======== DATA UNDER STUDY
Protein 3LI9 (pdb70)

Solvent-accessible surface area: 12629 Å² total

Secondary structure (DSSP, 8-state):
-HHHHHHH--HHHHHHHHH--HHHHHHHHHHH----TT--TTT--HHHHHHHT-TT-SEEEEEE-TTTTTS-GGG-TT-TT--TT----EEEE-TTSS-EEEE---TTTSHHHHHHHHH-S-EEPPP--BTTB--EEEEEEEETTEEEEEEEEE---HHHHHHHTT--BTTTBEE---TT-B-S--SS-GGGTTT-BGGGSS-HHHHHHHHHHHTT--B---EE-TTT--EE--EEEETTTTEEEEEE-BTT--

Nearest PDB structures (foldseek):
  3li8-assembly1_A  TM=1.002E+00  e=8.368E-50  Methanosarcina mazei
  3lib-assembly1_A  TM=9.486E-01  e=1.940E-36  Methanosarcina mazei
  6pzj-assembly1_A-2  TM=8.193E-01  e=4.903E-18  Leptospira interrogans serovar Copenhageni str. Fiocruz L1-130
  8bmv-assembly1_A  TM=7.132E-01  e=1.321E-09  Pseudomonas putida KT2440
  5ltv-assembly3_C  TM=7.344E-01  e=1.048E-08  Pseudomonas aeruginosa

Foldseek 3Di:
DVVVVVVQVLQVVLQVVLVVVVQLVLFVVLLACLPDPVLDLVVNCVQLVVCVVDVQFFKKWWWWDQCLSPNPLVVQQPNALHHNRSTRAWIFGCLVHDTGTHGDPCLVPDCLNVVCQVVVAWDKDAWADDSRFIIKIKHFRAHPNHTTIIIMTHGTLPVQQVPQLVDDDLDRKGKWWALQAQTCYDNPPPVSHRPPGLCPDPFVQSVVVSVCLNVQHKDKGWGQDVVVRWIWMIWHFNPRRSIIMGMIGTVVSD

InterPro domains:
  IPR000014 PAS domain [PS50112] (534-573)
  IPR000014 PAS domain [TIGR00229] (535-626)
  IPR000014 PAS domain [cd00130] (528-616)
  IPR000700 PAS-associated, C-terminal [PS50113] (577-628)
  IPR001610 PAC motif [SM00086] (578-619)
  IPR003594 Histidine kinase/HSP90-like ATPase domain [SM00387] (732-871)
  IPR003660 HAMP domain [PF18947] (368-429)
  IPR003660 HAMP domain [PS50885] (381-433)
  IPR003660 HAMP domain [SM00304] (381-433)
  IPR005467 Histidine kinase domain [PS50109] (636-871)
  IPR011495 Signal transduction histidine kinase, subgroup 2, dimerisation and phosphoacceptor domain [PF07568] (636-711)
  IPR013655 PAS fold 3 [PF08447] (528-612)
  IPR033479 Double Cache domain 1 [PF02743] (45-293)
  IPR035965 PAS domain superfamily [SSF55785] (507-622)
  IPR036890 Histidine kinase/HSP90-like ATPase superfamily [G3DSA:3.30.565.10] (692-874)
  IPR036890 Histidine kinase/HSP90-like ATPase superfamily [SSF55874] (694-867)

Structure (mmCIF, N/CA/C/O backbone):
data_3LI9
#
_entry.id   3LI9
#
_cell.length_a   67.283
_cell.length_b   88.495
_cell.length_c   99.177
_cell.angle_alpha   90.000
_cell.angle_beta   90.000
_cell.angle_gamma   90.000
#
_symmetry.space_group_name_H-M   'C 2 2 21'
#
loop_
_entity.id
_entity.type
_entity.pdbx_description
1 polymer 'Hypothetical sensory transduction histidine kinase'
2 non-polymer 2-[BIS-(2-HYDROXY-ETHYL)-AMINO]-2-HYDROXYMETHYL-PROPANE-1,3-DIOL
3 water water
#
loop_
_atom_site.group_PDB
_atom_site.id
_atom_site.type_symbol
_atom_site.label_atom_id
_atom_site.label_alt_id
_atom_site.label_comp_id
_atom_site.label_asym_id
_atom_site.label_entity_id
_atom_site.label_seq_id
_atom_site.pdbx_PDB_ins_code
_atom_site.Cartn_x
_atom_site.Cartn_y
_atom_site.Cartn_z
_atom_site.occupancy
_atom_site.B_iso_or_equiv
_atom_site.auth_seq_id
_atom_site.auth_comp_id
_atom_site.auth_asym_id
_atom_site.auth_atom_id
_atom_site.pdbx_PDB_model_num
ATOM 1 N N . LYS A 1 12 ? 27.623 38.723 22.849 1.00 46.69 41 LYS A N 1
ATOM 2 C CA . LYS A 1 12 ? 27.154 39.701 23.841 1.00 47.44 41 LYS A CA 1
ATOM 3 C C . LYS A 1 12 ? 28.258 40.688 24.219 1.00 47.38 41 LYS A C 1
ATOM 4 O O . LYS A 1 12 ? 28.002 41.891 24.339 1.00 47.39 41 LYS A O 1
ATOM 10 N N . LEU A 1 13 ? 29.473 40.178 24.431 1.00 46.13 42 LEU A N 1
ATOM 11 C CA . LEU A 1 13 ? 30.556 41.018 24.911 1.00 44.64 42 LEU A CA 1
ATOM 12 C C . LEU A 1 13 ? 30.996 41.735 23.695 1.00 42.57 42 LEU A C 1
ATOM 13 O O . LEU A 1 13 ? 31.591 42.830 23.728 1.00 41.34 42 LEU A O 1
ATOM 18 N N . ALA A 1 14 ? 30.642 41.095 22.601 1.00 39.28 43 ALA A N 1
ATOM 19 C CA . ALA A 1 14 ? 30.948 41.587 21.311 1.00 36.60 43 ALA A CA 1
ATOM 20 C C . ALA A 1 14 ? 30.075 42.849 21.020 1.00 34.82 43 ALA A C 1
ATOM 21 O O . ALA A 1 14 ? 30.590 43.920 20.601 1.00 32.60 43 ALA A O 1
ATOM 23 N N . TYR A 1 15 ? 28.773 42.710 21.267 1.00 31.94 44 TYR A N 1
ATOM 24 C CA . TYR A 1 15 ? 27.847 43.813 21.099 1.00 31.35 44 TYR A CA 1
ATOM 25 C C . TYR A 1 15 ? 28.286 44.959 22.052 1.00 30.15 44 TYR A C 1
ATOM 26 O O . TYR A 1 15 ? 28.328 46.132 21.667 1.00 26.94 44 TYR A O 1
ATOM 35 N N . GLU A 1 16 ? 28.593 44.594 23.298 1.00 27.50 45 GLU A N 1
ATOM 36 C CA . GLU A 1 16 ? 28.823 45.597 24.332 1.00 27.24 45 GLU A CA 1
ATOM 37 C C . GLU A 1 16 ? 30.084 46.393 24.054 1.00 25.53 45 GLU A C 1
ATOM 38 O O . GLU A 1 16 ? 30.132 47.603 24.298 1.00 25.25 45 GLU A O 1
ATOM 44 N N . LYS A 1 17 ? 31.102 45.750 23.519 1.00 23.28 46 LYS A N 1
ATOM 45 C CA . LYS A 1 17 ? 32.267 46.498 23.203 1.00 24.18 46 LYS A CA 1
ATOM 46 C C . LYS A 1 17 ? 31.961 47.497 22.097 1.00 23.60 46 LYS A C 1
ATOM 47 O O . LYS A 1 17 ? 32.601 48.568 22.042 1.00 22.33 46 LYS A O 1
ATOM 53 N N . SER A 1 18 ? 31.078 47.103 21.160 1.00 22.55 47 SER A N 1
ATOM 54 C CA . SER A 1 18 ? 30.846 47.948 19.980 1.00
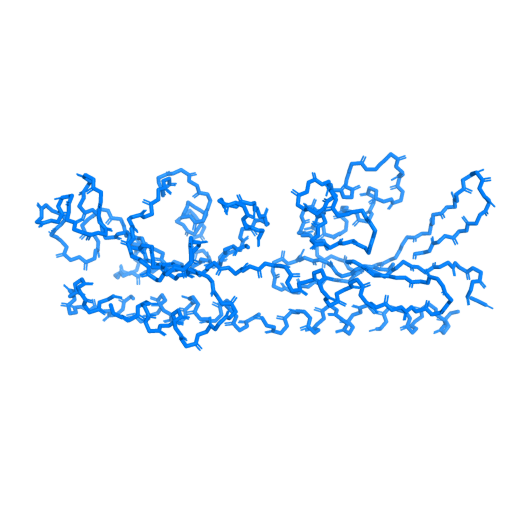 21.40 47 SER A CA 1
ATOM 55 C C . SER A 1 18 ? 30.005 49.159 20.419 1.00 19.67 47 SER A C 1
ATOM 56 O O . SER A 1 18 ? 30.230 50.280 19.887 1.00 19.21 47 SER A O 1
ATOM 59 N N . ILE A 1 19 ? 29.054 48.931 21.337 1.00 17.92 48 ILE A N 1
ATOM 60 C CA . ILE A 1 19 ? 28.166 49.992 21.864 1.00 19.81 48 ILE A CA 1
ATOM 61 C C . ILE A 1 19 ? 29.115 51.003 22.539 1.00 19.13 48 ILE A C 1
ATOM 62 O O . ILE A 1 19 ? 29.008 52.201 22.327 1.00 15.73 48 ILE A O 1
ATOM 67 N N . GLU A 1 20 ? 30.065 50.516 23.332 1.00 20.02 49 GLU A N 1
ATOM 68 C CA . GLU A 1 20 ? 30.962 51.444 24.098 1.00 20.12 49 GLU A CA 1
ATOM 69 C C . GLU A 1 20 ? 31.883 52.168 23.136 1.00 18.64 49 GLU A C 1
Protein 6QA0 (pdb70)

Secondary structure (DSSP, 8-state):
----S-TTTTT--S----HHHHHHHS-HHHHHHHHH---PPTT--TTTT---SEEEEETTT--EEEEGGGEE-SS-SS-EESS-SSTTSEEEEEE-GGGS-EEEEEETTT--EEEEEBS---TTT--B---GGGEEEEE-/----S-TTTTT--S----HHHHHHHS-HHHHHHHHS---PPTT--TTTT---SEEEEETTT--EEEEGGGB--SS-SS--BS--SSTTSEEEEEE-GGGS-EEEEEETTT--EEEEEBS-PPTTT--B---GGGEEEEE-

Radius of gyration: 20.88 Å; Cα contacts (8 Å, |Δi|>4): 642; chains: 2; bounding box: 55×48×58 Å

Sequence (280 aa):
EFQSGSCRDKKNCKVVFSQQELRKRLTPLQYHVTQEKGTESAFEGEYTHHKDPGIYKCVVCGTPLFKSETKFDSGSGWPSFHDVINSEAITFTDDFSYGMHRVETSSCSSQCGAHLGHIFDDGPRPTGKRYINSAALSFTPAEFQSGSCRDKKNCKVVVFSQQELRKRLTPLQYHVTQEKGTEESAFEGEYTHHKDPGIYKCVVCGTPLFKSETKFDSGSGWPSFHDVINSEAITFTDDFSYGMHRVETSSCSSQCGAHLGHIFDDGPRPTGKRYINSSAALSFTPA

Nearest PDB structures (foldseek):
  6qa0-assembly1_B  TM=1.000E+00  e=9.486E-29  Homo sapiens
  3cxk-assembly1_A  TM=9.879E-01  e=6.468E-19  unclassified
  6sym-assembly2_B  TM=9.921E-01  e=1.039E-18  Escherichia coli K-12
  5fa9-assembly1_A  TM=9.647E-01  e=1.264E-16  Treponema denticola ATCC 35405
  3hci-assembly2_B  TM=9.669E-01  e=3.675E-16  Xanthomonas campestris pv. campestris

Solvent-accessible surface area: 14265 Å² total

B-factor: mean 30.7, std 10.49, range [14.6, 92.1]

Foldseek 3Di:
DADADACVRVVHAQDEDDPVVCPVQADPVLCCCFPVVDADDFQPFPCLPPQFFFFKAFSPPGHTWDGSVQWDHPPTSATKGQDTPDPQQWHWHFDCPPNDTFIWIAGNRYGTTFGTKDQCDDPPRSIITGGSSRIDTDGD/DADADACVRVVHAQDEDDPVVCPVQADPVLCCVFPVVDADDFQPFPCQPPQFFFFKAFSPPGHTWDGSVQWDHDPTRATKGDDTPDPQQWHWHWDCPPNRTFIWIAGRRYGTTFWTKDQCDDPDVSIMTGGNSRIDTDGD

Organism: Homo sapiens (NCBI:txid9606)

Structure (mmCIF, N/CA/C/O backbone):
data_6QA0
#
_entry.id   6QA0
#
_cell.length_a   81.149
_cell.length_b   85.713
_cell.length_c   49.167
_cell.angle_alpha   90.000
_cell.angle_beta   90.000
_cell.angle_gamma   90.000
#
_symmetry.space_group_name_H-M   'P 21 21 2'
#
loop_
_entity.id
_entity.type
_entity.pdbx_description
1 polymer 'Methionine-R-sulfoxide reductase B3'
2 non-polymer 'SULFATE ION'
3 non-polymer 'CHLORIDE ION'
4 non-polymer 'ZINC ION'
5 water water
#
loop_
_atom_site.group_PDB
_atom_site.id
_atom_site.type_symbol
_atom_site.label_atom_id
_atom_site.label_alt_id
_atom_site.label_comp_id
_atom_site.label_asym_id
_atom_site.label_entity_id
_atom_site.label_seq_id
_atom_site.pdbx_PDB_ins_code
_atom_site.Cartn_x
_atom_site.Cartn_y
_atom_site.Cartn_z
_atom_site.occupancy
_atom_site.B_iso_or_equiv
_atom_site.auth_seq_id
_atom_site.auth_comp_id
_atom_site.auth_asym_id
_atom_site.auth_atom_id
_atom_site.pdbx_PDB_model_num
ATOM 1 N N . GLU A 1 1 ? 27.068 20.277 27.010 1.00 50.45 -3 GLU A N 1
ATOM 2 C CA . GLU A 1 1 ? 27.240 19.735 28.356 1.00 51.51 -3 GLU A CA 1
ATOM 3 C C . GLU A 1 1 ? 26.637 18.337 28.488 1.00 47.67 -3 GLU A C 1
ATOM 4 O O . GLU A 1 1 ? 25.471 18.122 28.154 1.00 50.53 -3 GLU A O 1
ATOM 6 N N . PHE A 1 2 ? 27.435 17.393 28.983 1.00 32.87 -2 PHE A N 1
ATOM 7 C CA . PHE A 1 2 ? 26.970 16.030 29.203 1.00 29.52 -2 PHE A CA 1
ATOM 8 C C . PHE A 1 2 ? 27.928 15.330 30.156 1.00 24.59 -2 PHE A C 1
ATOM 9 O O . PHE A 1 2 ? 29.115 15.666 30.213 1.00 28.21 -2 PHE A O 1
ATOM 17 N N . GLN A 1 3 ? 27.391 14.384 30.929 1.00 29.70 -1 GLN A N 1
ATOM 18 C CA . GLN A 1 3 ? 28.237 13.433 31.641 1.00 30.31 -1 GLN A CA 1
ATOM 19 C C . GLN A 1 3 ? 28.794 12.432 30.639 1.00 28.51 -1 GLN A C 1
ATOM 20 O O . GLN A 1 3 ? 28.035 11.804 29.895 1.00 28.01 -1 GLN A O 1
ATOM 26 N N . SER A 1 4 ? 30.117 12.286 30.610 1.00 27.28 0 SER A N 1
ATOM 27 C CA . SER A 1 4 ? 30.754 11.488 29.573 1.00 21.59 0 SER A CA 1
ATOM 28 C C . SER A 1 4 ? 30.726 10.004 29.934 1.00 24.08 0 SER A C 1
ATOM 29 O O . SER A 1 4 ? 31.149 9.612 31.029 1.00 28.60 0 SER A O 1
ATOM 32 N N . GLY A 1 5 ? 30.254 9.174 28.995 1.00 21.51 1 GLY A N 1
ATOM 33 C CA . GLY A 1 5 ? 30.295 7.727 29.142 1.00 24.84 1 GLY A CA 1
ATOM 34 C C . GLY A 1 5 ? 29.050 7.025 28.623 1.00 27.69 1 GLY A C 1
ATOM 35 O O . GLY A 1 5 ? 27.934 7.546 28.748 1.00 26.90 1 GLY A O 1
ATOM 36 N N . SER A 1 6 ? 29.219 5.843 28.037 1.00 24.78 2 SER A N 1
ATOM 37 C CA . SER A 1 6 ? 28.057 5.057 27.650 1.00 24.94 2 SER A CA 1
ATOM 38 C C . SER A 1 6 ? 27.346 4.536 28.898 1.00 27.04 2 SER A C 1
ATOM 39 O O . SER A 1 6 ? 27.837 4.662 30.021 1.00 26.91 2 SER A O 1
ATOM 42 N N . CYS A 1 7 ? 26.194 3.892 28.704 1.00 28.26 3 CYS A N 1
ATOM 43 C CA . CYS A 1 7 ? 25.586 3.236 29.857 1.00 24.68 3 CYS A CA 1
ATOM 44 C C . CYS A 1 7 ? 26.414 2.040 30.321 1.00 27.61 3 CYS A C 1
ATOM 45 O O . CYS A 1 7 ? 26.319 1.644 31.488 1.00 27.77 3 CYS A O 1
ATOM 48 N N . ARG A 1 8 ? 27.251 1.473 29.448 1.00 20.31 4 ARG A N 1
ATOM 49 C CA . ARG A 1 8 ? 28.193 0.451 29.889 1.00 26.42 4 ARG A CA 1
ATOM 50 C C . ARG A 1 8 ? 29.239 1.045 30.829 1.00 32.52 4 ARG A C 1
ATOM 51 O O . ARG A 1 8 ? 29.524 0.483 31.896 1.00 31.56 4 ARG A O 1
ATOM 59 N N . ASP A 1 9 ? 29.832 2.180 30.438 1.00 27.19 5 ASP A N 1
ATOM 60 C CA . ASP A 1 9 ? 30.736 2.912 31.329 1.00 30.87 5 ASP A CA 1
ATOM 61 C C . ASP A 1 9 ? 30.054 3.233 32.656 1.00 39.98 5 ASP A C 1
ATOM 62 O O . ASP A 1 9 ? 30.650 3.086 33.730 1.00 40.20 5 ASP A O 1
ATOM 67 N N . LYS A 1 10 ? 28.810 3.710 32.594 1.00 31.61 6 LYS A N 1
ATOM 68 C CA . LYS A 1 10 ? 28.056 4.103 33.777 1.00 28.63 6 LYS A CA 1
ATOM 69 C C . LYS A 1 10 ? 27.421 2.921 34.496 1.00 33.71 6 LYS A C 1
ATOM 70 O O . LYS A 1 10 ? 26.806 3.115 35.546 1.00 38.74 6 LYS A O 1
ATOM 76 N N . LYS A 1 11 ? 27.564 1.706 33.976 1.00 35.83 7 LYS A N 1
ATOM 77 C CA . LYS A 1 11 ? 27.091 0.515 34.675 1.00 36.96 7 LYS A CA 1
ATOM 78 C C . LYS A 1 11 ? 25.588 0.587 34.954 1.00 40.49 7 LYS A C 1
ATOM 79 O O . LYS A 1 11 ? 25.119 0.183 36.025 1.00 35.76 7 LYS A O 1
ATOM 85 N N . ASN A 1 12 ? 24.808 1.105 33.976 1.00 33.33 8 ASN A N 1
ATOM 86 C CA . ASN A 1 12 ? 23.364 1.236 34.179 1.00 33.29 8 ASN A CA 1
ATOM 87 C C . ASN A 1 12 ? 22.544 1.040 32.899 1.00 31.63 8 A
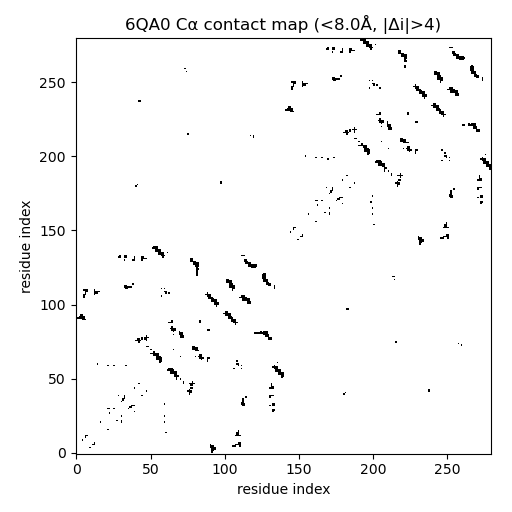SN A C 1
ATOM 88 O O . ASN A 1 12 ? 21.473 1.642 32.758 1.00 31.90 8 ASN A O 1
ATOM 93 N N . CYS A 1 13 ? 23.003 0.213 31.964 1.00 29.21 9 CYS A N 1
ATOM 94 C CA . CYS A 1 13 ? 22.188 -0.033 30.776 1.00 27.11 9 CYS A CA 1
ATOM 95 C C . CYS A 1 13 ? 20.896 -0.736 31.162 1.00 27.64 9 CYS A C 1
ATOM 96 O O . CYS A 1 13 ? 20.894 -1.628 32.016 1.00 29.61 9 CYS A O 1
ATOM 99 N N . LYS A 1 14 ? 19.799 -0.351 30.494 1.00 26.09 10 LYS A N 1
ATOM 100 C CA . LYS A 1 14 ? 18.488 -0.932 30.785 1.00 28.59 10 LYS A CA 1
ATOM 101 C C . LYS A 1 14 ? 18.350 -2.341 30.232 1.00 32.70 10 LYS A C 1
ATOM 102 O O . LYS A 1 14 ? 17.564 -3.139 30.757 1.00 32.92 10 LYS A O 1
================
### [TASK BRIEF]
The answer must be every line of the records that contains the word "surface".

### [FINISHED TASK]
Solvent-accessible surface area: 12629 Å² total
Solvent-accessible surface area: 14265 Å² total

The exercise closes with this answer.